(Records from a data collection)
'''

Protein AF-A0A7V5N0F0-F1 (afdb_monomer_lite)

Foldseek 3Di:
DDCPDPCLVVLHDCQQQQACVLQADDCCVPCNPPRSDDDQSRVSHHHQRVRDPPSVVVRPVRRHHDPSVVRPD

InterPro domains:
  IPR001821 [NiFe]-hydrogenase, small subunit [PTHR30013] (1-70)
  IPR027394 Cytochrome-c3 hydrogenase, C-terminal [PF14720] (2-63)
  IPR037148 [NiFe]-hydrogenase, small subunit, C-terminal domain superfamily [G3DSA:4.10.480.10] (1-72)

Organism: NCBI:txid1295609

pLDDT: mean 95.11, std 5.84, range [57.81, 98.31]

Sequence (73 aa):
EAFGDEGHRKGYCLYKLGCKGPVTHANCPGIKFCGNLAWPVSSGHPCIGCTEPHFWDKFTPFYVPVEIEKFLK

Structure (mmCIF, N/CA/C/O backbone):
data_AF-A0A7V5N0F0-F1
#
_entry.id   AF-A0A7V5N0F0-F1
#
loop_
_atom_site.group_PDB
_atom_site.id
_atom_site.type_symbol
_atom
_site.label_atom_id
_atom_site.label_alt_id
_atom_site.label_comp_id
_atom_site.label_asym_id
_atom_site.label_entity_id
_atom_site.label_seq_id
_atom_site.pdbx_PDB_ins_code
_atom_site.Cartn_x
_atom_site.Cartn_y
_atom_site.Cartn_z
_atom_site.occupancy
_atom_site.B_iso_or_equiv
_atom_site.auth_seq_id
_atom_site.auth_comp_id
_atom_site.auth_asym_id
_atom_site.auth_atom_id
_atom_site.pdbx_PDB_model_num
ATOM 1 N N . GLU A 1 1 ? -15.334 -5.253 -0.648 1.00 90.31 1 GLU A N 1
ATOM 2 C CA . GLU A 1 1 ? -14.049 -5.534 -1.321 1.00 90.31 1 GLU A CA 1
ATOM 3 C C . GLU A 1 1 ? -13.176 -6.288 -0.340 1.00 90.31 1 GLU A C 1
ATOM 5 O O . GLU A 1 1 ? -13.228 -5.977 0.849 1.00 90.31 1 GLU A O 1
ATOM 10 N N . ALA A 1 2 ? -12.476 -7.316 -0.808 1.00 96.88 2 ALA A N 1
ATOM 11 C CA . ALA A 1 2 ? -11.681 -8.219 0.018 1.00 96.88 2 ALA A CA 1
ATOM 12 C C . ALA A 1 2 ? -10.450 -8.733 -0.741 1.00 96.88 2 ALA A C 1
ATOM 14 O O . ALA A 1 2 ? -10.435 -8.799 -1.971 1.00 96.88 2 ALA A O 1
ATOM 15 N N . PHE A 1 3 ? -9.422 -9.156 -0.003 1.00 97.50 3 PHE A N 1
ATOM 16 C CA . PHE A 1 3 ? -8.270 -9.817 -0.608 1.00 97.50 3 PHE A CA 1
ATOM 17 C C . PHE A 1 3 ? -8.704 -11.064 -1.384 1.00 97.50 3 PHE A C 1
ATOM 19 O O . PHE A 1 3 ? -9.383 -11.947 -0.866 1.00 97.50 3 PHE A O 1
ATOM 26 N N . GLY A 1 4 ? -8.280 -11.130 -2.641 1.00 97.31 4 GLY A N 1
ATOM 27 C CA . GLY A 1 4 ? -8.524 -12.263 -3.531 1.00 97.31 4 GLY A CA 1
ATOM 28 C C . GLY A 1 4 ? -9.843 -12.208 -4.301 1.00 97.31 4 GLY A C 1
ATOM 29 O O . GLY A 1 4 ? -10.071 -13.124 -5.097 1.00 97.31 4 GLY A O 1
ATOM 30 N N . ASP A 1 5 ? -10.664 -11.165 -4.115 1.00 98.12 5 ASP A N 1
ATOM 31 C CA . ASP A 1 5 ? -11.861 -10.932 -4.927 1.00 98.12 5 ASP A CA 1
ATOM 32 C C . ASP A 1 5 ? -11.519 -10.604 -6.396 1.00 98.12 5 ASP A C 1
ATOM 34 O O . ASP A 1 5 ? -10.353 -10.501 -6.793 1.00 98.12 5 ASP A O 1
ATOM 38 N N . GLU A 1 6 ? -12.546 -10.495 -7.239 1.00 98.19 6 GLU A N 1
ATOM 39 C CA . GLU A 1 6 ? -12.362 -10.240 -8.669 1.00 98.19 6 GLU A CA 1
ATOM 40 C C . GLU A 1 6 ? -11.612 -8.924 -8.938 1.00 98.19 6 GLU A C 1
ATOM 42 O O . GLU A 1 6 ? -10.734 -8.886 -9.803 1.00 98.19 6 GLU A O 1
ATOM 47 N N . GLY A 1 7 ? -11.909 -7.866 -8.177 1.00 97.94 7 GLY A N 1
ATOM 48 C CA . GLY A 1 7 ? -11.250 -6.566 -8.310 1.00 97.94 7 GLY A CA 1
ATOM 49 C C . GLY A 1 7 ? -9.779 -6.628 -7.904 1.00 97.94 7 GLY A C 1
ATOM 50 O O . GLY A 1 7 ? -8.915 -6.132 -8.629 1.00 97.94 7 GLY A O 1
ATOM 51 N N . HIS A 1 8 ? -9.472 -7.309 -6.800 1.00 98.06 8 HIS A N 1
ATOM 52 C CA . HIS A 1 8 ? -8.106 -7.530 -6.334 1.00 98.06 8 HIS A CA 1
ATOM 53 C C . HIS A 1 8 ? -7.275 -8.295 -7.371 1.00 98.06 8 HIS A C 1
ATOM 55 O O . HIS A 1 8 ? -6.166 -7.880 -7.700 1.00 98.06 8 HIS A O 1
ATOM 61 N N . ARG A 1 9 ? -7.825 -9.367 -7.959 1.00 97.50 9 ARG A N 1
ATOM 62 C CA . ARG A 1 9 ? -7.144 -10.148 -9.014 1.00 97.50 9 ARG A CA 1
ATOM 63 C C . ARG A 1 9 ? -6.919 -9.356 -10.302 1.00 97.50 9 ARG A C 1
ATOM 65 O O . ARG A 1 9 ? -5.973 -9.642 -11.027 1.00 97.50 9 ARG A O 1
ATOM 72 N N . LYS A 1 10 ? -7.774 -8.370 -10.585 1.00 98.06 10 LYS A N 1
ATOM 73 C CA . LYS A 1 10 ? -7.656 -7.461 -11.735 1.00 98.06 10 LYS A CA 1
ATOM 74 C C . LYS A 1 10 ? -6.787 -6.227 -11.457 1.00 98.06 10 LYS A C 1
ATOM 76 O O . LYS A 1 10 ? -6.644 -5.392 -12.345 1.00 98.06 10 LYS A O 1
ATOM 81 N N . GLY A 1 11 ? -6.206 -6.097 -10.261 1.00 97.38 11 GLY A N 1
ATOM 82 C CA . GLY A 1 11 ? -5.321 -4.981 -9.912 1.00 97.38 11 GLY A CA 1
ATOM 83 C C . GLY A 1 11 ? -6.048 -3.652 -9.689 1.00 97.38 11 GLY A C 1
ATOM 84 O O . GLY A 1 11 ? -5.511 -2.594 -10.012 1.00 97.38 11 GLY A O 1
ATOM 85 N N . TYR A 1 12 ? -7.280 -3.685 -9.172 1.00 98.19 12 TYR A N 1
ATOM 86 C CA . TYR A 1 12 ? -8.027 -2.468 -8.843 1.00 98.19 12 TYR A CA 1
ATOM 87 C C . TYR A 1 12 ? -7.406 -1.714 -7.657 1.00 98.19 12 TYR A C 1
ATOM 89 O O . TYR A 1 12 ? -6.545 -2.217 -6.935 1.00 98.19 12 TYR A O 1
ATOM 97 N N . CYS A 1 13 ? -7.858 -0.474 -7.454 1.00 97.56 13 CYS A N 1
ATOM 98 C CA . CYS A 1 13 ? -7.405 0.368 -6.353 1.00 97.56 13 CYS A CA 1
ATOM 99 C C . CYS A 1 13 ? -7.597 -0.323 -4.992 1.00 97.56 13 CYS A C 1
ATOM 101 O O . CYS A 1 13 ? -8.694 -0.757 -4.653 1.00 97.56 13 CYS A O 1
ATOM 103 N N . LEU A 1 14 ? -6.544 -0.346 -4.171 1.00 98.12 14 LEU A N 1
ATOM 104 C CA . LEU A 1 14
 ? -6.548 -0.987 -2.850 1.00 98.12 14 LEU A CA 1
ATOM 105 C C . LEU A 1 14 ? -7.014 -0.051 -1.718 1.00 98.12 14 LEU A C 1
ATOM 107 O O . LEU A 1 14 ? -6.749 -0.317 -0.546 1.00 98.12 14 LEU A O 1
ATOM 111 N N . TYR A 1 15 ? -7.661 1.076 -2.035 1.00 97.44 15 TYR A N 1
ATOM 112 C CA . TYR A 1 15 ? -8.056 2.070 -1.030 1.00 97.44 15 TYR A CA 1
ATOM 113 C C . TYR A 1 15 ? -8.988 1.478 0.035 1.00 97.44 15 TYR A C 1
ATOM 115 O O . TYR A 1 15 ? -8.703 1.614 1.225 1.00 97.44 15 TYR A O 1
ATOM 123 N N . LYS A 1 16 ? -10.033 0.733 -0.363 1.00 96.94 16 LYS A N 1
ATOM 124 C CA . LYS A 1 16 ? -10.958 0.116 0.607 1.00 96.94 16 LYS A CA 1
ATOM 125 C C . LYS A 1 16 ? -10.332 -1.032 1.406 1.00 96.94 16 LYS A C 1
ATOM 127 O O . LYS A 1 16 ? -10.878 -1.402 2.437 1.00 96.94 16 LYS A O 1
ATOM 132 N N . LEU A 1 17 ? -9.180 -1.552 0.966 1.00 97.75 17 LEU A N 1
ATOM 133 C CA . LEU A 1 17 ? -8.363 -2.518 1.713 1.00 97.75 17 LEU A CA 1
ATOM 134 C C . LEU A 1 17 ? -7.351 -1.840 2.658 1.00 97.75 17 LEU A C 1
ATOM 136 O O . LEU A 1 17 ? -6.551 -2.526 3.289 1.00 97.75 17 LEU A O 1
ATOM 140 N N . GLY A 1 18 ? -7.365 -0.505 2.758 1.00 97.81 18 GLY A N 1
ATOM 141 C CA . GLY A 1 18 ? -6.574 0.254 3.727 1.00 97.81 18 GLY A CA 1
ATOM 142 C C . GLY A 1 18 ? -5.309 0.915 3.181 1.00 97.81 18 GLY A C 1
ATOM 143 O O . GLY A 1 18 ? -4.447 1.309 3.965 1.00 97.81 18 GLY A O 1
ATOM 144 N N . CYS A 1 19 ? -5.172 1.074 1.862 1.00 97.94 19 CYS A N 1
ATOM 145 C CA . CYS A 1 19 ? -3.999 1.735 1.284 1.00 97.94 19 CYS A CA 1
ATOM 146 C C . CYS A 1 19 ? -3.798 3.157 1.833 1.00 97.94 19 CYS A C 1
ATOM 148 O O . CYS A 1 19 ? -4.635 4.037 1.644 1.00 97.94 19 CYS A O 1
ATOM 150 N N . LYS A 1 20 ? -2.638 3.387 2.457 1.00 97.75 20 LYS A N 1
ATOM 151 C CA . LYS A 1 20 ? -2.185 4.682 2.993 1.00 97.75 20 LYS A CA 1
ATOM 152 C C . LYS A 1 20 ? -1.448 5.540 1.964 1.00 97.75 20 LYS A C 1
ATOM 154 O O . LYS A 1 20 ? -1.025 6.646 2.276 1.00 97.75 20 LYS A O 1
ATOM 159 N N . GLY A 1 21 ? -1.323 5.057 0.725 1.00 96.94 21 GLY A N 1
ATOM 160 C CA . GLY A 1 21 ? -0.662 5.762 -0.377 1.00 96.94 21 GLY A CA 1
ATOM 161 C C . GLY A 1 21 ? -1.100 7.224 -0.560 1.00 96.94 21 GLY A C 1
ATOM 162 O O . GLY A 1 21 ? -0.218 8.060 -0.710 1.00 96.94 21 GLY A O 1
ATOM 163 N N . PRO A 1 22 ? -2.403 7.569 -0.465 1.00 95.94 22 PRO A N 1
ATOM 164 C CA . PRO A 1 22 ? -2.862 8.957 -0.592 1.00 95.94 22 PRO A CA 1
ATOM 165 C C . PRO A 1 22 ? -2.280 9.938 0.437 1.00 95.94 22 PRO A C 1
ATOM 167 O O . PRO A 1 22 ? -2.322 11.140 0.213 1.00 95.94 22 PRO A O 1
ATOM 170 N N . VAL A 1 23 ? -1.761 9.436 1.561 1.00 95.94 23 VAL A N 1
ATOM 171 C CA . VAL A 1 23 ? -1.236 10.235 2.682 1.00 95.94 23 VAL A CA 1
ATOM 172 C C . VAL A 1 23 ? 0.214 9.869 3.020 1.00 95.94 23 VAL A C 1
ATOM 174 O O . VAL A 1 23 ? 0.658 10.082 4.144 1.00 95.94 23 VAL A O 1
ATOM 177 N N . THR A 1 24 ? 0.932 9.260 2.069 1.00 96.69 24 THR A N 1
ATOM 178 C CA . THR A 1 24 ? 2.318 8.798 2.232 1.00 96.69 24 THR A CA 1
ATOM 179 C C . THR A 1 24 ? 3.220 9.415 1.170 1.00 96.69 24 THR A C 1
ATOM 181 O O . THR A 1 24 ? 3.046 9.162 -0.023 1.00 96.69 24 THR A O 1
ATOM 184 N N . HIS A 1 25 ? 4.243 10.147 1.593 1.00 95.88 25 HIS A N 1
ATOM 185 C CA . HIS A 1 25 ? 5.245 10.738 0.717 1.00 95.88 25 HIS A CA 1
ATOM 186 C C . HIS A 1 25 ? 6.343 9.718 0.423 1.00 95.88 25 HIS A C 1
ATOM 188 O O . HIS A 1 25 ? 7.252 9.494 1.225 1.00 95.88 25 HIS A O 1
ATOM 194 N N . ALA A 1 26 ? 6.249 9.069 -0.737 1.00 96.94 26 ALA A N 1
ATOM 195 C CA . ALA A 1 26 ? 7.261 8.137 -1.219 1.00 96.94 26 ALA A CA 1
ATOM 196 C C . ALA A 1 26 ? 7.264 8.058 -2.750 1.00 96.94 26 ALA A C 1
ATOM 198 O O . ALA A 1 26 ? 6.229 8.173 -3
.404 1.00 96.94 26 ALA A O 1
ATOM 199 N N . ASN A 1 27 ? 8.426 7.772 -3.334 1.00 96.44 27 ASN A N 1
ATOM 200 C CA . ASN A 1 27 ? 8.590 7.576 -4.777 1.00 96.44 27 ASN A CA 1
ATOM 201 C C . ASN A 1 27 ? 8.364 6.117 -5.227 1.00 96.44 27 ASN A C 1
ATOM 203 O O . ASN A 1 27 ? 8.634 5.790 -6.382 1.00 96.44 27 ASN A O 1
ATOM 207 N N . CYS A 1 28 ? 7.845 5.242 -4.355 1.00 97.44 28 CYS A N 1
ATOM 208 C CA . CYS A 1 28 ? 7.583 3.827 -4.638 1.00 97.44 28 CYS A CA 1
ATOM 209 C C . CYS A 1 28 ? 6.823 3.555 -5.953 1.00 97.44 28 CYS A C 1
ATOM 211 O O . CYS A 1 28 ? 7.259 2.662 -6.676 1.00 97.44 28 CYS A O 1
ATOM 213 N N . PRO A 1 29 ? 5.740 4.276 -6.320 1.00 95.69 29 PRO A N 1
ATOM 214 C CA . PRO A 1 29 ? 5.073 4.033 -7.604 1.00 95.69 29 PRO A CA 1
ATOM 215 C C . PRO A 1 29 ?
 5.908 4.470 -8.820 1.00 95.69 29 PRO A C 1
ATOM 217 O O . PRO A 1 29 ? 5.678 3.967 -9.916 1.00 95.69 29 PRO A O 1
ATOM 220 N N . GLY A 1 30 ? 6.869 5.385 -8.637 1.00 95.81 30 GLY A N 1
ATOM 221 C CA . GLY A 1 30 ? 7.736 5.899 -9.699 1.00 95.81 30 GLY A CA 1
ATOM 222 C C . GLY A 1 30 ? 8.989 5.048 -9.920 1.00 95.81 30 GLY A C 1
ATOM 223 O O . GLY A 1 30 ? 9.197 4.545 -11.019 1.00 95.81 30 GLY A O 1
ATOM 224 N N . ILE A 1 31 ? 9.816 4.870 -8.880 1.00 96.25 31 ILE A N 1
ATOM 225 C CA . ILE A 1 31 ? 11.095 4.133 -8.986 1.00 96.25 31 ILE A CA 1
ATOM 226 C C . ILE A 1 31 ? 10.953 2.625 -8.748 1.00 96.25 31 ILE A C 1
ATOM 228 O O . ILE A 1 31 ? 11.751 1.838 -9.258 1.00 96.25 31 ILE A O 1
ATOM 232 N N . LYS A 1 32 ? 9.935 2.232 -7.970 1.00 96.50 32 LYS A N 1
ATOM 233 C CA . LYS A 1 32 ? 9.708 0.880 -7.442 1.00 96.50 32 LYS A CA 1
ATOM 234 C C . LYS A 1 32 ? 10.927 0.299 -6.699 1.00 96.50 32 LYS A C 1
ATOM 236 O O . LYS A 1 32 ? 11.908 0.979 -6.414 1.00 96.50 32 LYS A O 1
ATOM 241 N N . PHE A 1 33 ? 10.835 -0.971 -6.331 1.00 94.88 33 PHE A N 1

'''

• [The task]:
Within the data above, the lines from the one with "ATOM 194 N N" to the one with "ATOM 203 O O" must be repeated exactly; no other line belongs in the answer.

• [Task result]:
ATOM 194 N N . ALA A 1 26 ? 6.249 9.069 -0.737 1.00 96.94 26 ALA A N 1
ATOM 195 C CA . ALA A 1 26 ? 7.261 8.137 -1.219 1.00 96.94 26 ALA A CA 1
ATOM 196 C C . ALA A 1 26 ? 7.264 8.058 -2.750 1.00 96.94 26 ALA A C 1
ATOM 198 O O . ALA A 1 26 ? 6.229 8.173 -3
.404 1.00 96.94 26 ALA A O 1
ATOM 199 N N . ASN A 1 27 ? 8.426 7.772 -3.334 1.00 96.44 27 ASN A N 1
ATOM 200 C CA . ASN A 1 27 ? 8.590 7.576 -4.777 1.00 96.44 27 ASN A CA 1
ATOM 201 C C . ASN A 1 27 ? 8.364 6.117 -5.227 1.00 96.44 27 ASN A C 1
ATOM 203 O O . ASN A 1 27 ? 8.634 5.790 -6.382 1.00 96.44 27 ASN A O 1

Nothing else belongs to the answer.